We were ordinary families whose names got in the newspapers only as part of an athletic team or an accident; men who worked in factories as long as they were able and women who cooked and cleaned for their own families if they were lucky, and for other families, too, if they were not; sons whose high school years were a last fling before the assembly line, and daughters who got pregnant and married in that order or, if they were very ambitious, worked at the gas company until the first baby came.

It was a world of difference marked by possessions. Between Saturday night movies and winter vacations; weekly pay envelopes and checking accounts; Easter outfits bought on the layaway plan and designer clothes ordered a season ahead; social security checks and stock dividends; kids who slept on sofa beds and children with nannies; in short, between an envious life and an enviable one. Because these symbols of class changed visibly from top to bottom, they seemed unnatural, perhaps unjust, and we resented them. Because male-female roles changed very little from their elegant dinner parties to our kitchen tables, they seemed natural, and very just indeed.

Were wives and daughters in these rich families the ultimate possession? We wouldn’t have understood the question, much less asked it. As members of enviable families, they lived in the same pretty houses and drove in the same fancy cars, and that was enough to make us resent them.

In retrospect, I remember only one clue that such women might be less powerful, even a different class from their fathers and husbands, and so a little more like us. In my high school, girls dreamed out loud of marrying into this world of country clubs and fur coats. Of course this didn’t happen, but in theory, a girl didn’t need any special education or skills to be the wife of a powerful man. All she needed was the magic moment of being chosen. On the other hand, boys didn’t dream out loud about becoming one of the factory owners. That would have been a betrayal of their fathers. Like enlisted men who would never think of becoming officers, they both envied and hated their superiors who ordered them into daily battle on the production line from the safety of their desks, fought against paying workers’ compensation when one of them got mangled by a machine, and handed out layoffs with a callousness that only an equally tough union could handle. Besides, real men didn’t wear suits and shuffle papers; they worked with their hands and used their strength—a bit of bluster that was also an admission that being a boss took a kind of training they didn’t have.

After I became one of the very few from my high school to go to college—an exception that was due more to my mother’s sacrifice and foresight than to my own—I noted but just accepted the differences between the rich young men and rich young women I was now seeing up close for the first time. At the women’s college where I was, my wealthy classmates seemed a little apologetic for having “daddyships” instead of the scholarships that marked achievers in this intellectual school; for having money they couldn’t have earned and didn’t control; for living a lifestyle they were likely to continue by marrying a man from the same circles, since fear that a poor man might marry them for their money was like a cold wind on their hearts; and generally for carrying by accident of birth something as unfeminine as power.
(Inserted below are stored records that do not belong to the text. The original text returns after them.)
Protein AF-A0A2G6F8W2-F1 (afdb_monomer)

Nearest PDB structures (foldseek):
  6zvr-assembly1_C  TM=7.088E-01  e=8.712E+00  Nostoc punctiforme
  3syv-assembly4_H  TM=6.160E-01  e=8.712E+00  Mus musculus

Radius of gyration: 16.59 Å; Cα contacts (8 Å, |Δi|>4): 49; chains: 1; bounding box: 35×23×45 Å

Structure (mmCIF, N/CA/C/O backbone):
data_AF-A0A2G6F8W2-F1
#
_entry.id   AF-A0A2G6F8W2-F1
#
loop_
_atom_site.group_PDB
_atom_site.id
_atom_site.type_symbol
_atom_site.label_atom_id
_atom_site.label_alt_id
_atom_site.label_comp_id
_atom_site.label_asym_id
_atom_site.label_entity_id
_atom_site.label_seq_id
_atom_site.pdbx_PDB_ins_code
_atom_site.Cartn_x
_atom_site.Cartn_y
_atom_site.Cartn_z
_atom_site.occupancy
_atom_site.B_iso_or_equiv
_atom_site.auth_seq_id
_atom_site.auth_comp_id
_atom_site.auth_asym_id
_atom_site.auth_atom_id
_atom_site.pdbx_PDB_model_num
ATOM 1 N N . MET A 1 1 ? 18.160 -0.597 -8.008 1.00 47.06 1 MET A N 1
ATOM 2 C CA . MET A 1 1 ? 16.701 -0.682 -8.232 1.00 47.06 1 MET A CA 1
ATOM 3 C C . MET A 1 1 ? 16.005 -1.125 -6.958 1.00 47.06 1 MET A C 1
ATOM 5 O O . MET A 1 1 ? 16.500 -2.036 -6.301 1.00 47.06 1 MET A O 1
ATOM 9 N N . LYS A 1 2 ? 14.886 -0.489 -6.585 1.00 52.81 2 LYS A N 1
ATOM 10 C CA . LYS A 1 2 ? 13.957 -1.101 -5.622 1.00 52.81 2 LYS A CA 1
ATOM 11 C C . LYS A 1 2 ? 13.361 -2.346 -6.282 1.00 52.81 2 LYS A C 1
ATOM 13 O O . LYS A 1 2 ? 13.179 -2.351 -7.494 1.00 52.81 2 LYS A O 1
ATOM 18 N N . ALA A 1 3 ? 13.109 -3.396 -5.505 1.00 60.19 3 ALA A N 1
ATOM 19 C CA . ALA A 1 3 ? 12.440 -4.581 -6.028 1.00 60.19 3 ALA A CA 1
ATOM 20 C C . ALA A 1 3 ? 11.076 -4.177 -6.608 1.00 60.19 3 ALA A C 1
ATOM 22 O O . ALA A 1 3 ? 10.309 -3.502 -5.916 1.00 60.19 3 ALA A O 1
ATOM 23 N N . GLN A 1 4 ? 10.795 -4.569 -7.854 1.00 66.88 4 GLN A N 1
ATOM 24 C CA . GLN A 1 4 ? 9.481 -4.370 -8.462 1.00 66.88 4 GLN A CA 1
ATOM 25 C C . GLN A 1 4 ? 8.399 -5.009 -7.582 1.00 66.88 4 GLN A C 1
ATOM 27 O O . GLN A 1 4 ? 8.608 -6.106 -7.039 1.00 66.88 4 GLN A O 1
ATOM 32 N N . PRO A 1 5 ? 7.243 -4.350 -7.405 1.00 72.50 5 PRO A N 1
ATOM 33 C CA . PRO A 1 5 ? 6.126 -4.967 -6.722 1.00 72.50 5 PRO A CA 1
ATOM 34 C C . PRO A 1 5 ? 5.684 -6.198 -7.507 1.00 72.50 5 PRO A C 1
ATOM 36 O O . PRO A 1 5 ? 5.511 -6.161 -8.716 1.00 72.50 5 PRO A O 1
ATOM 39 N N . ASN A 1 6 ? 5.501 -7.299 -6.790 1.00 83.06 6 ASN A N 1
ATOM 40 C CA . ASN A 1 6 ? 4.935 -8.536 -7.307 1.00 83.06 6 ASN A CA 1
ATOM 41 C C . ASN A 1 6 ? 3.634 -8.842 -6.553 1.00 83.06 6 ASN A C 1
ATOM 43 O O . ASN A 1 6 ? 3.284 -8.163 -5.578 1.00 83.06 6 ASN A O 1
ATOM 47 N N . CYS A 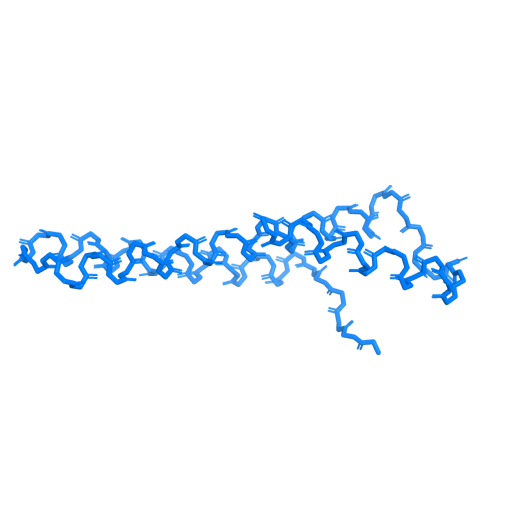1 7 ? 2.927 -9.900 -6.952 1.00 90.12 7 CYS A N 1
ATOM 48 C CA . CYS A 1 7 ? 1.682 -10.299 -6.292 1.00 90.12 7 CYS A CA 1
ATOM 49 C C . CYS A 1 7 ? 1.846 -10.520 -4.776 1.00 90.12 7 CYS A C 1
ATOM 51 O O . CYS A 1 7 ? 0.921 -10.245 -4.015 1.00 90.12 7 CYS A O 1
ATOM 53 N N . LYS A 1 8 ? 3.030 -10.946 -4.306 1.00 91.62 8 LYS A N 1
ATOM 54 C CA . LYS A 1 8 ? 3.315 -11.104 -2.870 1.00 91.62 8 LYS A CA 1
ATOM 55 C C . LYS A 1 8 ? 3.362 -9.753 -2.150 1.00 91.62 8 LYS A C 1
ATOM 57 O O . LYS A 1 8 ? 2.810 -9.628 -1.060 1.00 91.62 8 LYS A O 1
ATOM 62 N N . THR A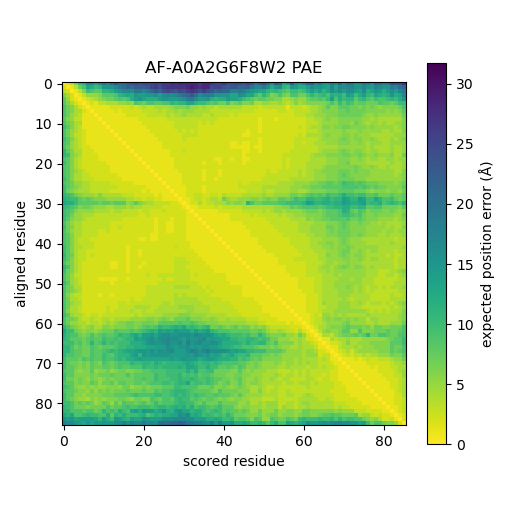 1 9 ? 3.969 -8.733 -2.752 1.00 89.69 9 THR A N 1
ATOM 63 C CA . THR A 1 9 ? 3.963 -7.362 -2.217 1.00 89.69 9 THR A CA 1
ATOM 64 C C . THR A 1 9 ? 2.539 -6.807 -2.131 1.00 89.69 9 THR A C 1
ATOM 66 O O . THR A 1 9 ? 2.158 -6.259 -1.097 1.00 89.69 9 THR A O 1
ATOM 69 N N . VAL A 1 10 ? 1.725 -7.006 -3.171 1.00 92.44 10 VAL A N 1
ATOM 70 C CA . VAL A 1 10 ? 0.306 -6.600 -3.187 1.00 92.44 10 VAL A CA 1
ATOM 71 C C . VAL A 1 10 ? -0.486 -7.310 -2.084 1.00 92.44 10 VAL A C 1
ATOM 73 O O . VAL A 1 10 ? -1.198 -6.658 -1.319 1.00 92.44 10 VAL A O 1
ATOM 76 N N . LEU A 1 11 ? -0.305 -8.626 -1.937 1.00 94.12 11 LEU A N 1
ATOM 77 C CA . LEU A 1 11 ? -0.942 -9.413 -0.881 1.00 94.12 11 LEU A CA 1
ATOM 78 C C . LEU A 1 11 ? -0.562 -8.914 0.522 1.00 94.12 11 LEU A C 1
ATOM 80 O O . LEU A 1 11 ? -1.423 -8.798 1.391 1.00 94.12 11 LEU A O 1
ATOM 84 N N . ASN A 1 12 ? 0.702 -8.549 0.745 1.00 94.62 12 ASN A N 1
ATOM 85 C CA . ASN A 1 12 ? 1.141 -7.987 2.024 1.00 94.62 12 ASN A CA 1
ATOM 86 C C . ASN A 1 12 ? 0.435 -6.660 2.349 1.00 94.62 12 ASN A C 1
ATOM 88 O O . ASN A 1 12 ? 0.053 -6.433 3.499 1.00 94.62 12 ASN A O 1
ATOM 92 N N . HIS A 1 13 ? 0.232 -5.789 1.354 1.00 93.56 13 HIS A N 1
ATOM 93 C CA . HIS A 1 13 ? -0.536 -4.555 1.537 1.00 93.56 13 HIS A CA 1
ATOM 94 C C . 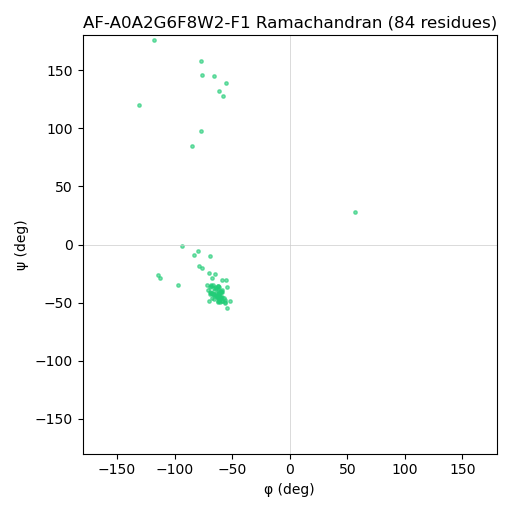HIS A 1 13 ? -2.002 -4.839 1.881 1.00 93.56 13 HIS A C 1
ATOM 96 O O . HIS A 1 13 ? -2.529 -4.223 2.808 1.00 93.56 13 HIS A O 1
ATOM 102 N N . LEU A 1 14 ? -2.635 -5.793 1.190 1.00 95.69 14 LEU A N 1
ATOM 103 C CA . LEU A 1 14 ? -4.009 -6.217 1.477 1.00 95.69 14 LEU A CA 1
ATOM 104 C C . LEU A 1 14 ? -4.154 -6.741 2.909 1.00 95.69 14 LEU A C 1
ATOM 106 O O . LEU A 1 14 ? -5.018 -6.271 3.643 1.00 95.69 14 LEU A O 1
ATOM 110 N N . ASN A 1 15 ? -3.267 -7.640 3.339 1.00 97.31 15 ASN A N 1
ATOM 111 C CA . ASN A 1 15 ? -3.297 -8.198 4.693 1.00 97.31 15 ASN A CA 1
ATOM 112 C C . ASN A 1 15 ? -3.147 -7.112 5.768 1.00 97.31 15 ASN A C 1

On the other hand, rich young men seemed quite comfortable with the thought of dating and marrying women who were not as rich as they were. It was a power difference that only enhanced their male role. If the women’s motives included something other than pure love, so what? These men, unlike their sisters, were not dependent on love for their sense of themselves, and buying a suitable wife wasn’t that different from acquiring other things appropriate to their station. They drove expensive cars, spoke easily of assured futures, and—with a few exceptions born of social conscience or rebellion against their fathers—seemed comfortable with the idea that their family’s power was just another attribute of their own. Indeed, even their rebellions took the form of choosing an unacceptable profession or political stance, not giving up or giving away their inheritance. If they married into a family of equal or greater wealth in a kind of corporate merger, that was OK too. I remember a young man who joked about the Securities and Exchange Commission giving permission for his wedding, such was the wealth that his fiancée was about to bring under his family’s control. Neither he nor those of us listening gave a thought to the idea that she could be anything other than a conduit.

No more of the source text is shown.